• The problem: From the entries below, transcribe exactly the lines between the line holding "ATOM 68 O O" and the line holding "ATOM 80 O O", inclusive; skip all other lines.

*** Opening of Dataset excerpts ***

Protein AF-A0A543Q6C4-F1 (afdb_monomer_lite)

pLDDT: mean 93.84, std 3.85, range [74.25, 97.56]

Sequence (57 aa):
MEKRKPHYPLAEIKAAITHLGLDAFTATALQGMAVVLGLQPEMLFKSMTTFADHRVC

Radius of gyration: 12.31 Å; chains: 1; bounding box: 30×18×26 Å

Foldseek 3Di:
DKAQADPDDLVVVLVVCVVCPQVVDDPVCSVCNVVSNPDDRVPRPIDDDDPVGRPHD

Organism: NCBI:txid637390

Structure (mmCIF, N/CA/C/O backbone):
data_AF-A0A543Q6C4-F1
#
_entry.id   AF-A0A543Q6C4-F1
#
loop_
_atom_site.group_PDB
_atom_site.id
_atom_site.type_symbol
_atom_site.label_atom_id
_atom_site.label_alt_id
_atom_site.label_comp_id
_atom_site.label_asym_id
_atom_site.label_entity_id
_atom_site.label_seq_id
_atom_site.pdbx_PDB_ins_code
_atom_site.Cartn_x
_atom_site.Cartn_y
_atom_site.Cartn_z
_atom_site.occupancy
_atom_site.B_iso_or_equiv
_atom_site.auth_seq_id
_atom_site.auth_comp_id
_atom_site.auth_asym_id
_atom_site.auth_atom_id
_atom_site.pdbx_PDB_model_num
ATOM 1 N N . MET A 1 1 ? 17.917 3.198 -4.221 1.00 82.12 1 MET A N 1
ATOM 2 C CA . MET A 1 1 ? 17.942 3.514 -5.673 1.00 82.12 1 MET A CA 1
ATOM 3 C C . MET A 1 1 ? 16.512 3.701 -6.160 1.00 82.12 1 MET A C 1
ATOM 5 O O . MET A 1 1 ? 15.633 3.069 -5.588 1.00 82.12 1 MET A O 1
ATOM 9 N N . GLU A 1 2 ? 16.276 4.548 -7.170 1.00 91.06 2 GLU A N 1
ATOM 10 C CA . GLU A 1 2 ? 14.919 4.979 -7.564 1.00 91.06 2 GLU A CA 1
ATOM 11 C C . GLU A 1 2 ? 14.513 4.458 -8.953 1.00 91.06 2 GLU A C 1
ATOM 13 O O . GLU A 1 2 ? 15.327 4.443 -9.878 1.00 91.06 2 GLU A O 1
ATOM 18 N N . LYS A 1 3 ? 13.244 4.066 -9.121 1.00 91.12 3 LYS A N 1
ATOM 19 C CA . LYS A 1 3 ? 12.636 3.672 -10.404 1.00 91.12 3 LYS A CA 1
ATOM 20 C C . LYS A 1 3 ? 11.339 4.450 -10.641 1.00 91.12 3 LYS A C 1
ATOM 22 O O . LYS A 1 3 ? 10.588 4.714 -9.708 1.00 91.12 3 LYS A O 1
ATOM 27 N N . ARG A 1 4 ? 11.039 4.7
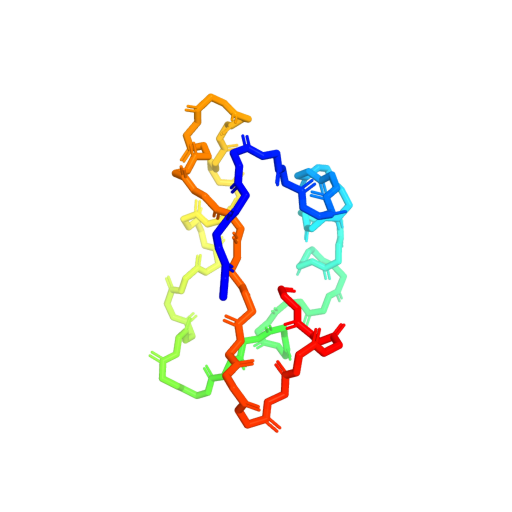57 -11.910 1.00 92.44 4 ARG A N 1
ATOM 28 C CA . ARG A 1 4 ? 9.790 5.433 -12.336 1.00 92.44 4 ARG A CA 1
ATOM 29 C C . ARG A 1 4 ? 8.641 4.477 -12.676 1.00 92.44 4 ARG A C 1
ATOM 31 O O . ARG A 1 4 ? 7.607 4.908 -13.167 1.00 92.44 4 ARG A O 1
ATOM 38 N N . LYS A 1 5 ? 8.836 3.175 -12.465 1.00 93.81 5 LYS A N 1
ATOM 39 C CA . LYS A 1 5 ? 7.808 2.147 -12.650 1.00 93.81 5 LYS A CA 1
ATOM 40 C C . LYS A 1 5 ? 7.463 1.548 -11.289 1.00 93.81 5 LYS A C 1
ATOM 42 O O . LYS A 1 5 ? 8.383 1.389 -10.480 1.00 93.81 5 LYS A O 1
ATOM 47 N N . PRO A 1 6 ? 6.185 1.230 -11.031 1.00 95.06 6 PRO A N 1
ATOM 48 C CA . PRO A 1 6 ? 5.797 0.608 -9.778 1.00 95.06 6 PRO A CA 1
ATOM 49 C C . PRO A 1 6 ? 6.340 -0.824 -9.745 1.00 95.06 6 PRO A C 1
ATOM 51 O O . PRO A 1 6 ? 6.467 -1.460 -10.794 1.00 95.06 6 PRO A O 1
ATOM 54 N N . HIS A 1 7 ? 6.688 -1.322 -8.558 1.00 95.50 7 HIS A N 1
ATOM 55 C CA . HIS A 1 7 ? 7.128 -2.711 -8.418 1.00 95.50 7 HIS A CA 1
ATOM 56 C C . HIS A 1 7 ? 5.949 -3.685 -8.399 1.00 95.50 7 HIS A C 1
ATOM 58 O O . HIS A 1 7 ? 6.011 -4.723 -9.048 1.00 95.50 7 HIS A O 1
ATOM 64 N N . TYR A 1 8 ? 4.859 -3.298 -7.730 1.00 96.25 8 TYR A N 1
ATOM 65 C CA . TYR A 1 8 ? 3.601 -4.037 -7.708 1.00 96.25 8 TYR A CA 1
ATOM 66 C C . TYR A 1 8 ? 2.500 -3.266 -8.444 1.00 96.25 8 TYR A C 1
ATOM 68 O O . TYR A 1 8 ? 2.444 -2.033 -8.343 1.00 96.25 8 TYR A O 1
ATOM 76 N N . PRO A 1 9 ? 1.598 -3.952 -9.163 1.00 96.44 9 PRO A N 1
ATOM 77 C CA . PRO A 1 9 ? 0.414 -3.326 -9.734 1.00 96.44 9 PRO A CA 1
ATOM 78 C C . PRO A 1 9 ? -0.479 -2.717 -8.649 1.00 96.44 9 PRO A C 1
ATOM 80 O O . PRO A 1 9 ? -0.748 -3.336 -7.621 1.00 96.44 9 PRO A O 1
ATOM 83 N N . LEU A 1 10 ? -1.016 -1.519 -8.900 1.00 97.06 10 LEU A N 1
ATOM 84 C CA . LEU A 1 10 ? -1.884 -0.836 -7.933 1.00 97.06 10 LEU A CA 1
ATOM 85 C C . LEU A 1 10 ? -3.143 -1.653 -7.590 1.00 97.06 10 LEU A C 1
ATOM 87 O O . LEU A 1 10 ? -3.614 -1.612 -6.457 1.00 97.06 10 LEU A O 1
ATOM 91 N N . ALA A 1 11 ? -3.673 -2.415 -8.550 1.00 97.31 11 ALA A N 1
ATOM 92 C CA . ALA A 1 11 ? -4.825 -3.288 -8.330 1.00 97.31 11 ALA A CA 1
ATOM 93 C C . ALA A 1 11 ? -4.537 -4.386 -7.290 1.00 97.31 11 ALA A C 1
ATOM 95 O O . ALA A 1 11 ? -5.373 -4.639 -6.425 1.00 97.31 11 ALA A O 
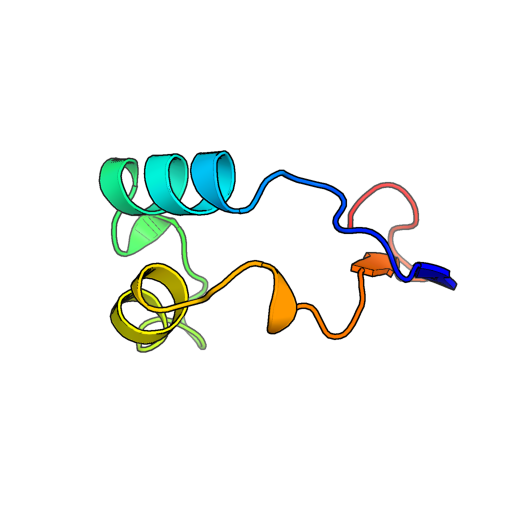1
ATOM 96 N N . GLU A 1 12 ? -3.345 -4.985 -7.331 1.00 97.56 12 GLU A N 1
ATOM 97 C CA . GLU A 1 12 ? -2.931 -6.018 -6.375 1.00 97.56 12 GLU A CA 1
ATOM 98 C C . GLU A 1 12 ? -2.737 -5.432 -4.975 1.00 97.56 12 GLU A C 1
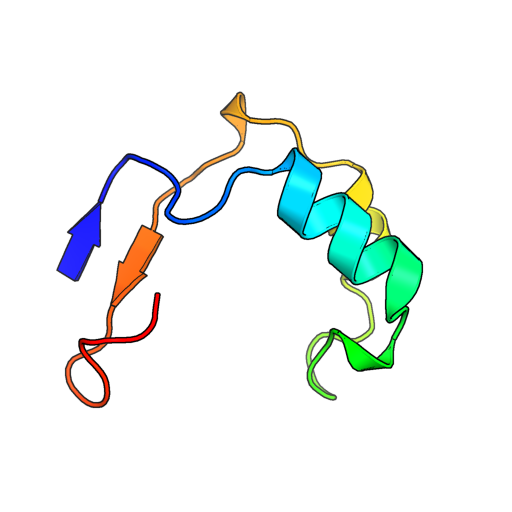ATOM 100 O O . GLU A 1 12 ? -3.203 -6.010 -3.996 1.00 97.56 12 GLU A O 1
ATOM 105 N N . ILE A 1 13 ? -2.146 -4.234 -4.882 1.00 96.44 13 ILE A N 1
ATOM 106 C CA . ILE A 1 13 ? -2.009 -3.507 -3.610 1.00 96.44 13 ILE A CA 1
ATOM 107 C C . ILE A 1 13 ? -3.388 -3.252 -2.989 1.00 96.44 13 ILE A C 1
ATOM 109 O O . ILE A 1 13 ? -3.596 -3.515 -1.804 1.00 96.44 13 ILE A O 1
ATOM 113 N N . LYS A 1 14 ? -4.354 -2.772 -3.783 1.00 96.88 14 LYS A N 1
ATOM 114 C CA . LYS A 1 14 ? -5.718 -2.524 -3.296 1.00 96.88 14 LYS A CA 1
ATOM 115 C C . LYS A 1 14 ? -6.398 -3.812 -2.838 1.00 96.88 14 LYS A C 1
ATOM 117 O O . LYS A 1 14 ? -6.988 -3.815 -1.764 1.00 96.88 14 LYS A O 1
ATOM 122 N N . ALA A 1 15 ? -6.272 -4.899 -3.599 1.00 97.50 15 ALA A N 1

*** Close of Dataset excerpts ***

• Answer space:
ATOM 68 O O . TYR A 1 8 ? 2.444 -2.033 -8.343 1.00 96.25 8 TYR A O 1
ATOM 76 N N . PRO A 1 9 ? 1.598 -3.952 -9.163 1.00 96.44 9 PRO A N 1
ATOM 77 C CA . PRO A 1 9 ? 0.414 -3.326 -9.734 1.00 96.44 9 PRO A CA 1
ATOM 78 C C . PRO A 1 9 ? -0.479 -2.717 -8.649 1.00 96.44 9 PRO A C 1
ATOM 80 O O . PRO A 1 9 ? -0.748 -3.336 -7.621 1.00 96.44 9 PRO A O 1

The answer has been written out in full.